§ How to complete this task: Output only the lines below from the one containing "ATOM 33 O O" to the one containing "ATOM 65 C CA", exactly as written, both ends kept.

§ Information shown:
****************************************
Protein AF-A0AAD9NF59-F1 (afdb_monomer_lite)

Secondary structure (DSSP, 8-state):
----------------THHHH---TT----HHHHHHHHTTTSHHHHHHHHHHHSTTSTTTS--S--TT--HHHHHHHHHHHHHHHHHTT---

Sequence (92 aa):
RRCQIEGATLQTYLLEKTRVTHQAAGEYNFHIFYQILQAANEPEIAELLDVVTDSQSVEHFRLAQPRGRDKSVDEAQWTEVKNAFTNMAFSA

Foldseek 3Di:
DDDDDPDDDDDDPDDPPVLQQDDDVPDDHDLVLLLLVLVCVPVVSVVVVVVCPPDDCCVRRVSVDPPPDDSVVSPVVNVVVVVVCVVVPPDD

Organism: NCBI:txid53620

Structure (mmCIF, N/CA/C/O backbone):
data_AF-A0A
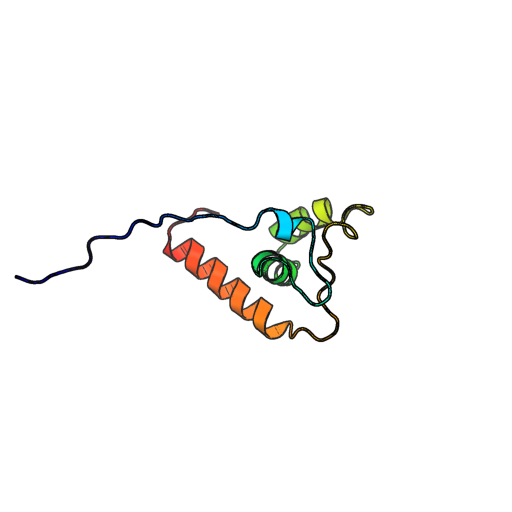AD9NF59-F1
#
_entry.id   AF-A0AAD9NF59-F1
#
loop_
_atom_site.group_PDB
_atom_site.id
_atom_site.type_symbol
_atom_site.label_atom_id
_atom_site.label_alt_id
_atom_site.label_comp_id
_atom_site.label_asym_id
_atom_site.label_entity_id
_atom_site.label_seq_id
_atom_site.pdbx_PDB_ins_code
_atom_site.Cartn_x
_atom_site.Cartn_y
_atom_site.Cartn_z
_atom_site.occupancy
_atom_site.B_iso_or_equiv
_atom_site.auth_seq_id
_atom_site.auth_comp_id
_atom_site.auth_asym_id
_atom_site.auth_atom_id
_atom_site.pdbx_PDB_model_num
ATOM 1 N N . ARG A 1 1 ? -32.672 0.650 23.363 1.00 54.91 1 ARG A N 1
ATOM 2 C CA . ARG A 1 1 ? -31.204 0.434 23.306 1.00 54.91 1 ARG A CA 1
ATOM 3 C C . ARG A 1 1 ? -30.743 0.864 21.920 1.00 54.91 1 ARG A C 1
ATOM 5 O O . ARG A 1 1 ? -31.345 0.397 20.965 1.00 54.91 1 ARG A O 1
ATOM 12 N N . ARG A 1 2 ? -29.800 1.806 21.800 1.00 73.62 2 ARG A N 1
ATOM 13 C CA . ARG A 1 2 ? -29.251 2.223 20.499 1.00 73.62 2 ARG A CA 1
ATOM 14 C C . ARG A 1 2 ? -27.966 1.434 20.264 1.00 73.62 2 ARG A C 1
ATOM 16 O O . ARG A 1 2 ? -27.071 1.511 21.093 1.00 73.62 2 ARG A O 1
ATOM 23 N N . CYS A 1 3 ? -27.915 0.655 19.191 1.00 82.62 3 CYS A N 1
ATOM 24 C CA . CYS A 1 3 ? -26.689 0.007 18.739 1.00 82.62 3 CYS A CA 1
ATOM 25 C C . CYS A 1 3 ? -25.856 1.066 18.009 1.00 82.62 3 CYS A C 1
ATOM 27 O O . CYS A 1 3 ? -26.232 1.485 16.916 1.00 82.62 3 CYS A O 1
ATOM 29 N N . GLN A 1 4 ? -24.795 1.553 18.650 1.00 90.81 4 GLN A N 1
ATOM 30 C CA . GLN A 1 4 ? -23.824 2.473 18.054 1.00 90.81 4 GLN A CA 1
ATOM 31 C C . GLN A 1 4 ? -22.560 1.697 17.679 1.00 90.81 4 GLN A C 1
ATOM 33 O O . GLN A 1 4 ? -22.236 0.695 18.312 1.00 90.81 4 GLN A O 1
ATOM 38 N N . ILE A 1 5 ? -21.881 2.137 16.621 1.00 93.50 5 ILE A N 1
ATOM 39 C CA . ILE A 1 5 ? -20.599 1.565 16.206 1.00 93.50 5 ILE A CA 1
ATOM 40 C C . ILE A 1 5 ? -19.534 2.073 17.179 1.00 93.50 5 ILE A C 1
ATOM 42 O O . ILE A 1 5 ? -19.341 3.280 17.291 1.00 93.50 5 ILE A O 1
ATOM 46 N N . GLU A 1 6 ? -18.862 1.157 17.873 1.00 94.81 6 GLU A N 1
ATOM 47 C CA . GLU A 1 6 ? -17.789 1.487 18.825 1.00 94.81 6 GLU A CA 1
ATOM 48 C C . GLU A 1 6 ? -16.392 1.379 18.195 1.00 94.81 6 GLU A C 1
ATOM 50 O O . GLU A 1 6 ? -15.448 2.002 18.669 1.00 94.81 6 GLU A O 1
ATOM 55 N N . GLY A 1 7 ? -16.253 0.620 17.105 1.00 93.88 7 GLY A N 1
ATOM 56 C CA . GLY A 1 7 ? -14.983 0.444 16.408 1.00 93.88 7 GLY A CA 1
ATOM 57 C C . GLY A 1 7 ? -15.008 -0.698 15.394 1.00 93.88 7 GLY A C 1
ATOM 58 O O . GLY A 1 7 ? -16.056 -1.286 15.123 1.00 93.88 7 GLY A O 1
ATOM 59 N N . ALA A 1 8 ? -13.835 -1.005 14.838 1.00 94.75 8 ALA A N 1
ATOM 60 C CA . ALA A 1 8 ? -13.626 -2.096 13.891 1.00 94.75 8 ALA A CA 1
ATOM 61 C C . ALA A 1 8 ? -12.238 -2.728 14.081 1.00 94.75 8 ALA A C 1
ATOM 63 O O . ALA A 1 8 ? -11.295 -2.081 14.533 1.00 94.75 8 ALA A O 1
ATOM 64 N N . THR A 1 9 ? -12.100 -4.000 13.710 1.00 95.75 9 THR A N 1
ATOM 65 C CA . THR A 1 9 ? -10.811 -4.700 13.627 1.00 95.75 9 THR A CA 1
ATOM 66 C C . THR A 1 9 ? -10.726 -5.382 12.273 1.00 95.75 9 THR A C 1
ATOM 68 O O . THR A 1 9 ? -11.691 -6.006 11.835 1.00 95.75 9 THR A O 1
ATOM 71 N N . LEU A 1 10 ? -9.578 -5.254 11.609 1.00 94.94 10 LEU A N 1
ATOM 72 C CA . LEU A 1 10 ? -9.342 -5.849 10.301 1.00 94.94 10 LEU A CA 1
ATOM 73 C C . LEU A 1 10 ? -8.394 -7.041 10.439 1.00 94.94 10 LEU A C 1
ATOM 75 O O . LEU A 1 10 ? -7.321 -6.920 11.027 1.00 94.94 10 LEU A O 1
ATOM 79 N N . GLN A 1 11 ? -8.774 -8.179 9.865 1.00 97.19 11 GLN A N 1
ATOM 80 C CA . GLN A 1 11 ? -7.882 -9.319 9.676 1.00 97.19 11 GLN A CA 1
ATOM 81 C C . GLN A 1 11 ? -7.684 -9.520 8.178 1.00 97.19 11 GLN A C 1
ATOM 83 O O . GLN A 1 11 ? -8.642 -9.745 7.440 1.00 97.19 11 GLN A O 1
ATOM 88 N N . THR A 1 12 ? -6.441 -9.397 7.726 1.00 95.06 12 THR A N 1
ATOM 89 C CA . THR A 1 12 ? -6.067 -9.585 6.326 1.00 95.06 12 THR A CA 1
ATOM 90 C C . THR A 1 12 ? -5.448 -10.964 6.141 1.00 95.06 12 THR A C 1
ATOM 92 O O . THR A 1 12 ? -4.667 -11.434 6.968 1.00 95.06 12 THR A O 1
ATOM 95 N N . TYR A 1 13 ? -5.801 -11.626 5.042 1.00 96.25 13 TYR A N 1
ATOM 96 C CA . TYR A 1 13 ? -5.341 -12.976 4.738 1.00 96.25 13 TYR A CA 1
ATOM 97 C C . TYR A 1 13 ? -4.760 -13.023 3.331 1.00 96.25 13 TYR A C 1
ATOM 99 O O . TYR A 1 13 ? -5.314 -12.432 2.410 1.00 96.25 13 TYR A O 1
ATOM 107 N N . LEU A 1 14 ? -3.662 -13.769 3.184 1.00 95.56 14 LEU A N 1
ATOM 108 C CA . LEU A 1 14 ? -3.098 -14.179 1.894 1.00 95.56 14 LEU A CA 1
****************************************
§ Result for this exercise:
ATOM 33 O O . GLN A 1 4 ? -22.236 0.695 18.312 1.00 90.81 4 GLN A O 1
ATOM 38 N N . ILE A 1 5 ? -21.881 2.137 16.621 1.00 93.50 5 ILE A N 1
ATOM 39 C CA . ILE A 1 5 ? -20.599 1.565 16.206 1.00 93.50 5 ILE A CA 1
ATOM 40 C C . ILE A 1 5 ? -19.534 2.073 17.179 1.00 93.50 5 ILE A C 1
ATOM 42 O O . ILE A 1 5 ? -19.341 3.280 17.291 1.00 93.50 5 ILE A O 1
ATOM 46 N N . GLU A 1 6 ? -18.862 1.157 17.873 1.00 94.81 6 GLU A N 1
ATOM 47 C CA . GLU A 1 6 ? -17.789 1.487 18.825 1.00 94.81 6 GLU A CA 1
ATOM 48 C C . GLU A 1 6 ? -16.392 1.379 18.195 1.00 94.81 6 GLU A C 1
ATOM 50 O O . GLU A 1 6 ? -15.448 2.002 18.669 1.00 94.81 6 GLU A O 1
ATOM 55 N N . GLY A 1 7 ? -16.253 0.620 17.105 1.00 93.88 7 GLY A N 1
ATOM 56 C CA . GLY A 1 7 ? -14.983 0.444 16.408 1.00 93.88 7 GLY A CA 1
ATOM 57 C C . GLY A 1 7 ? -15.008 -0.698 15.394 1.00 93.88 7 GLY A C 1
ATOM 58 O O . GLY A 1 7 ? -16.056 -1.286 15.123 1.00 93.88 7 GLY A O 1
ATOM 59 N N . ALA A 1 8 ? -13.835 -1.005 14.838 1.00 94.75 8 ALA A N 1
ATOM 60 C CA . ALA A 1 8 ? -13.626 -2.096 13.891 1.00 94.75 8 ALA A CA 1
ATOM 61 C C . ALA A 1 8 ? -12.238 -2.728 14.081 1.00 94.75 8 ALA A C 1
ATOM 63 O O . ALA A 1 8 ? -11.295 -2.081 14.533 1.00 94.75 8 ALA A O 1
ATOM 64 N N . THR A 1 9 ? -12.100 -4.000 13.710 1.00 95.75 9 THR A N 1
ATOM 65 C CA . THR A 1 9 ? -10.811 -4.700 13.627 1.00 95.75 9 THR A CA 1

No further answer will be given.